“Abbiamo bisogno di contadini, di poeti, di gente che sa fare il pane, che ama gli alberi e riconosce il vento”. Li legge in ginocchio, Franco Arminio, i versi di questa poesia tratta da “Cedi la strada agli alberi”, una delle sue raccolte più celebri.
E’ il momento più toccante dell’iniziativa “Dove tornano le rondini. Letture tra il selvatico e il sacro” che venerdì 1 luglio ha portato a Vaccarezza di Bobbio, sull’incantevole sagrato della chiesa di Sant’Eustachio, oltre cento persone provenienti da varie parti d’Italia.
Promosso dall’Associazione “Nuovi Viaggiatori” assieme alla “Scuola del Viaggio” e a “CoolTour Piacenza” e condotto da chi scrive, l’evento è stato realizzato grazie alla collaborazione di una fitta rete di soggetti locali: Circolo Verde Luna Vaccarezza, Pro Loco Cadelmonte, Pro Loco Santa Maria, Circolo ANPI Ceci, Progetto Penice, Quinto Quarto Pino Ballerini, B&B La casa rossa di Alice.
Hanno aperto l’evento Jessica Lavelli (CoolTour) e Adele Boncordo (Nuovi Viaggiatori) evidenziando che l’evento rientra nei progetti “#vivalappennino2022” e “Di pieve in pieve”, entrambi volti a promuovere la conoscenza e la valorizzazione del territorio appenninico attraverso la cultura e l’arte.
“Vado in giro a cercare momenti di intensità e li trovo dove meno te lo aspetti”. Esordisce così Franco Arminio, scrittore, poeta, regista, “paesologo”, figura di spicco nella scena culturale italiana e non solo, da anni impegnato nella difesa dei paesi. “Dove non c’è nessuno, lì accade qualcosa d’importante: dove si resta in pochi, la vita è ancora sacra, non è dissacrata nel via vai delle merci e del frastuono”.
“Io sono convinto che l’Italia si salva se punta sui paesi” continua. “Viviamo in un mondo sfinito e senza senso. Le città sono una giostra del consumare e produrre, mentre i paesi rischiano di diventare musei dalle porte chiuse”. Per questo, secondo Arminio, è importante la paesologia, uno sguardo nuovo che dia attenzione ai luoghi e alle loro potenzialità.
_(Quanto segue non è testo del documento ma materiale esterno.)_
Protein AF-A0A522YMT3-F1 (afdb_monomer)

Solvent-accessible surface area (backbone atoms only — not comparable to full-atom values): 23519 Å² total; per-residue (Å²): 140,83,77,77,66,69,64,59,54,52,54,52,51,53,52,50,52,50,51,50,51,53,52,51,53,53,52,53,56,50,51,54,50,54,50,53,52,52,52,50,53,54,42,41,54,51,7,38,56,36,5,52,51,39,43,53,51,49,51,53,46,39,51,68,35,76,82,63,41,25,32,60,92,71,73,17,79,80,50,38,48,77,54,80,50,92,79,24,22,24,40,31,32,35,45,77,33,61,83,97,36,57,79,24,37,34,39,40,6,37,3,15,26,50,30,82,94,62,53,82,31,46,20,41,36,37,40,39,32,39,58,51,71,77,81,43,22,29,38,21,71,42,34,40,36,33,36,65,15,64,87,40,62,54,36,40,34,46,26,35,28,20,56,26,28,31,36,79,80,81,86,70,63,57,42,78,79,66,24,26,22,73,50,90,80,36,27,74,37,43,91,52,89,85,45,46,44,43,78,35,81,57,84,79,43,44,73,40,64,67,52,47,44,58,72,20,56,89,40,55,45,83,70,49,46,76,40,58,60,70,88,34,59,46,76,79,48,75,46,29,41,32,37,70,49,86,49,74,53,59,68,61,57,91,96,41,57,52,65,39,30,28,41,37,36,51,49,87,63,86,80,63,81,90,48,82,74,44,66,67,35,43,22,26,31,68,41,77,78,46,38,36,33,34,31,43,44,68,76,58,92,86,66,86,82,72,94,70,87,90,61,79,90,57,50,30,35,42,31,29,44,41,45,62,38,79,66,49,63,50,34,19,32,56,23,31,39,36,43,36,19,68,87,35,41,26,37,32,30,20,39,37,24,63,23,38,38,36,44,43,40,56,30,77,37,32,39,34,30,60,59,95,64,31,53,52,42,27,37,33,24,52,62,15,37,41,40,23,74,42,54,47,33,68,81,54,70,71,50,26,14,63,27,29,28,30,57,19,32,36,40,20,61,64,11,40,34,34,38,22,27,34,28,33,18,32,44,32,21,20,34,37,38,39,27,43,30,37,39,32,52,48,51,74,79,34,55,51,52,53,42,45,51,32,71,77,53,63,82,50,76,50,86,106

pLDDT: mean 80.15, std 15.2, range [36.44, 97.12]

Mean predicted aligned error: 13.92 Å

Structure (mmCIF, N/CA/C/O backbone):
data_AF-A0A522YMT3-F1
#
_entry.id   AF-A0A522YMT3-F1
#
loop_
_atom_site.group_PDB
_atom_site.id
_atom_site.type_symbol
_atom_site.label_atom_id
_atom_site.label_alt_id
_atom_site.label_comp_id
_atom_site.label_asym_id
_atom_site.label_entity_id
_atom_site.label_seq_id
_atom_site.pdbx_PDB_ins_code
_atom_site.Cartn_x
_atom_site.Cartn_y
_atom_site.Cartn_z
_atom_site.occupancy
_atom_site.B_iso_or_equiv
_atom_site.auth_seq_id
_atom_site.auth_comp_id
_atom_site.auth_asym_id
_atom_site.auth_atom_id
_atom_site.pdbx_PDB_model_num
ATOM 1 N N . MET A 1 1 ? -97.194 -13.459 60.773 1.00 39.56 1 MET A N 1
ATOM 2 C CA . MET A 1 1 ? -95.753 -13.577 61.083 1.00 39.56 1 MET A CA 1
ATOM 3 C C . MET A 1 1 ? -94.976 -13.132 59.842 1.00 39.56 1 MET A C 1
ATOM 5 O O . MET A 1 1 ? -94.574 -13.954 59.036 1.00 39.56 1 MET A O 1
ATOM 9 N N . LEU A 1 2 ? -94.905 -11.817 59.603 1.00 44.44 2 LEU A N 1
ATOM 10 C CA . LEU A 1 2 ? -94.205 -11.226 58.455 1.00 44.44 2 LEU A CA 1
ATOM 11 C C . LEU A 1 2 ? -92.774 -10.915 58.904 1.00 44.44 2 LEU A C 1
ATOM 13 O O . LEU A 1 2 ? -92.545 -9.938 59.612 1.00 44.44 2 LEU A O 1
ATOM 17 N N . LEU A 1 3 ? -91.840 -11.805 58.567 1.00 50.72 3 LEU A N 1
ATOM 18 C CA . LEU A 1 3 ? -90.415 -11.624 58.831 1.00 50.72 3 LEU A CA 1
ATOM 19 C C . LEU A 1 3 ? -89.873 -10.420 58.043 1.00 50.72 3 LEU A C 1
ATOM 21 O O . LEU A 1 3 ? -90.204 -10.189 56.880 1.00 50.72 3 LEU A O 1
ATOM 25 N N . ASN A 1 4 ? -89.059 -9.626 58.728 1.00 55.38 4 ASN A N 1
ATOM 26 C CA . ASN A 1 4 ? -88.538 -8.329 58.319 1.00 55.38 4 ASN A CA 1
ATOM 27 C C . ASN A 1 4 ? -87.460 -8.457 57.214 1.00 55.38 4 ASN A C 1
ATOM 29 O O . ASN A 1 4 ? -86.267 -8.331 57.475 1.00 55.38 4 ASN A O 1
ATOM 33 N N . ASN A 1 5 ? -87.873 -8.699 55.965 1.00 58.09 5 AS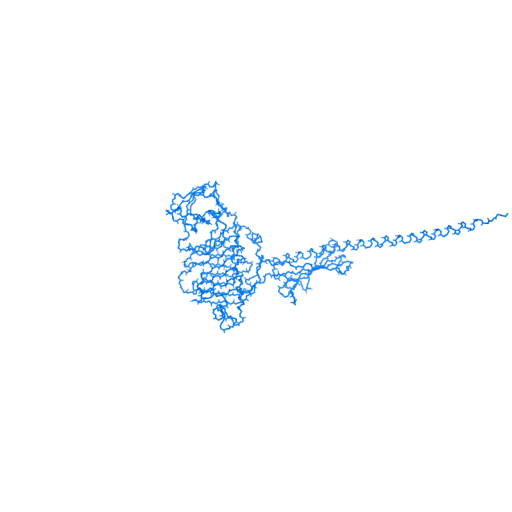N A N 1
ATOM 34 C CA . ASN A 1 5 ? -86.980 -8.882 54.803 1.00 58.09 5 ASN A CA 1
ATOM 35 C C . ASN A 1 5 ? -86.273 -7.596 54.317 1.00 58.09 5 ASN A C 1
ATOM 37 O O . ASN A 1 5 ? -85.415 -7.660 53.437 1.00 58.09 5 ASN A O 1
ATOM 41 N N . LYS A 1 6 ? -86.595 -6.420 54.878 1.00 58.47 6 LYS A N 1
ATOM 42 C CA . LYS A 1 6 ? -85.984 -5.138 54.475 1.00 58.47 6 LYS A CA 1
ATOM 43 C C . LYS A 1 6 ? -84.567 -4.942 55.033 1.00 58.47 6 LYS A C 1
ATOM 45 O O . LYS A 1 6 ? -83.756 -4.288 54.388 1.00 58.47 6 LYS A O 1
ATOM 50 N N . GLY A 1 7 ? -84.248 -5.543 56.185 1.00 63.38 7 GLY A N 1
ATOM 51 C CA . GLY A 1 7 ? -82.909 -5.463 56.786 1.00 63.38 7 GLY A CA 1
ATOM 52 C C . GLY A 1 7 ? -81.856 -6.291 56.040 1.00 63.38 7 GLY A C 1
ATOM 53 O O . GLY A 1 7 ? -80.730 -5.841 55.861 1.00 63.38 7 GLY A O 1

Quello sguardo che finora è mancato da parte della politica (che, ancorata alla logica dei numeri, chiude ospedali e scuole) e e da parte degli intellettuali, fermi ad una visione stereotipata secondo la quale rurale è sinonimo di arretratezza.
Sono soprattutto i paesi piccolissimi ad interessargli, quelli come Vaccarezza, nei quali d’inverno ci sono più lampioni che abitanti, ma che costituiscono vere e proprie metropoli di luce e di natura. Paesi quasi abbandonati dalle istituzioni, ma nei quali il senso di comunità sopravvive ancora, mentre fuori di essi il rancore sta diventando il cancro che mina le relazioni sociali. Paesi in cui il senso del sacro è ancora presente, anche nelle case vecchie e abbandonate, che sono patrimonio di tutti e non possono essere lasciate a se stesse.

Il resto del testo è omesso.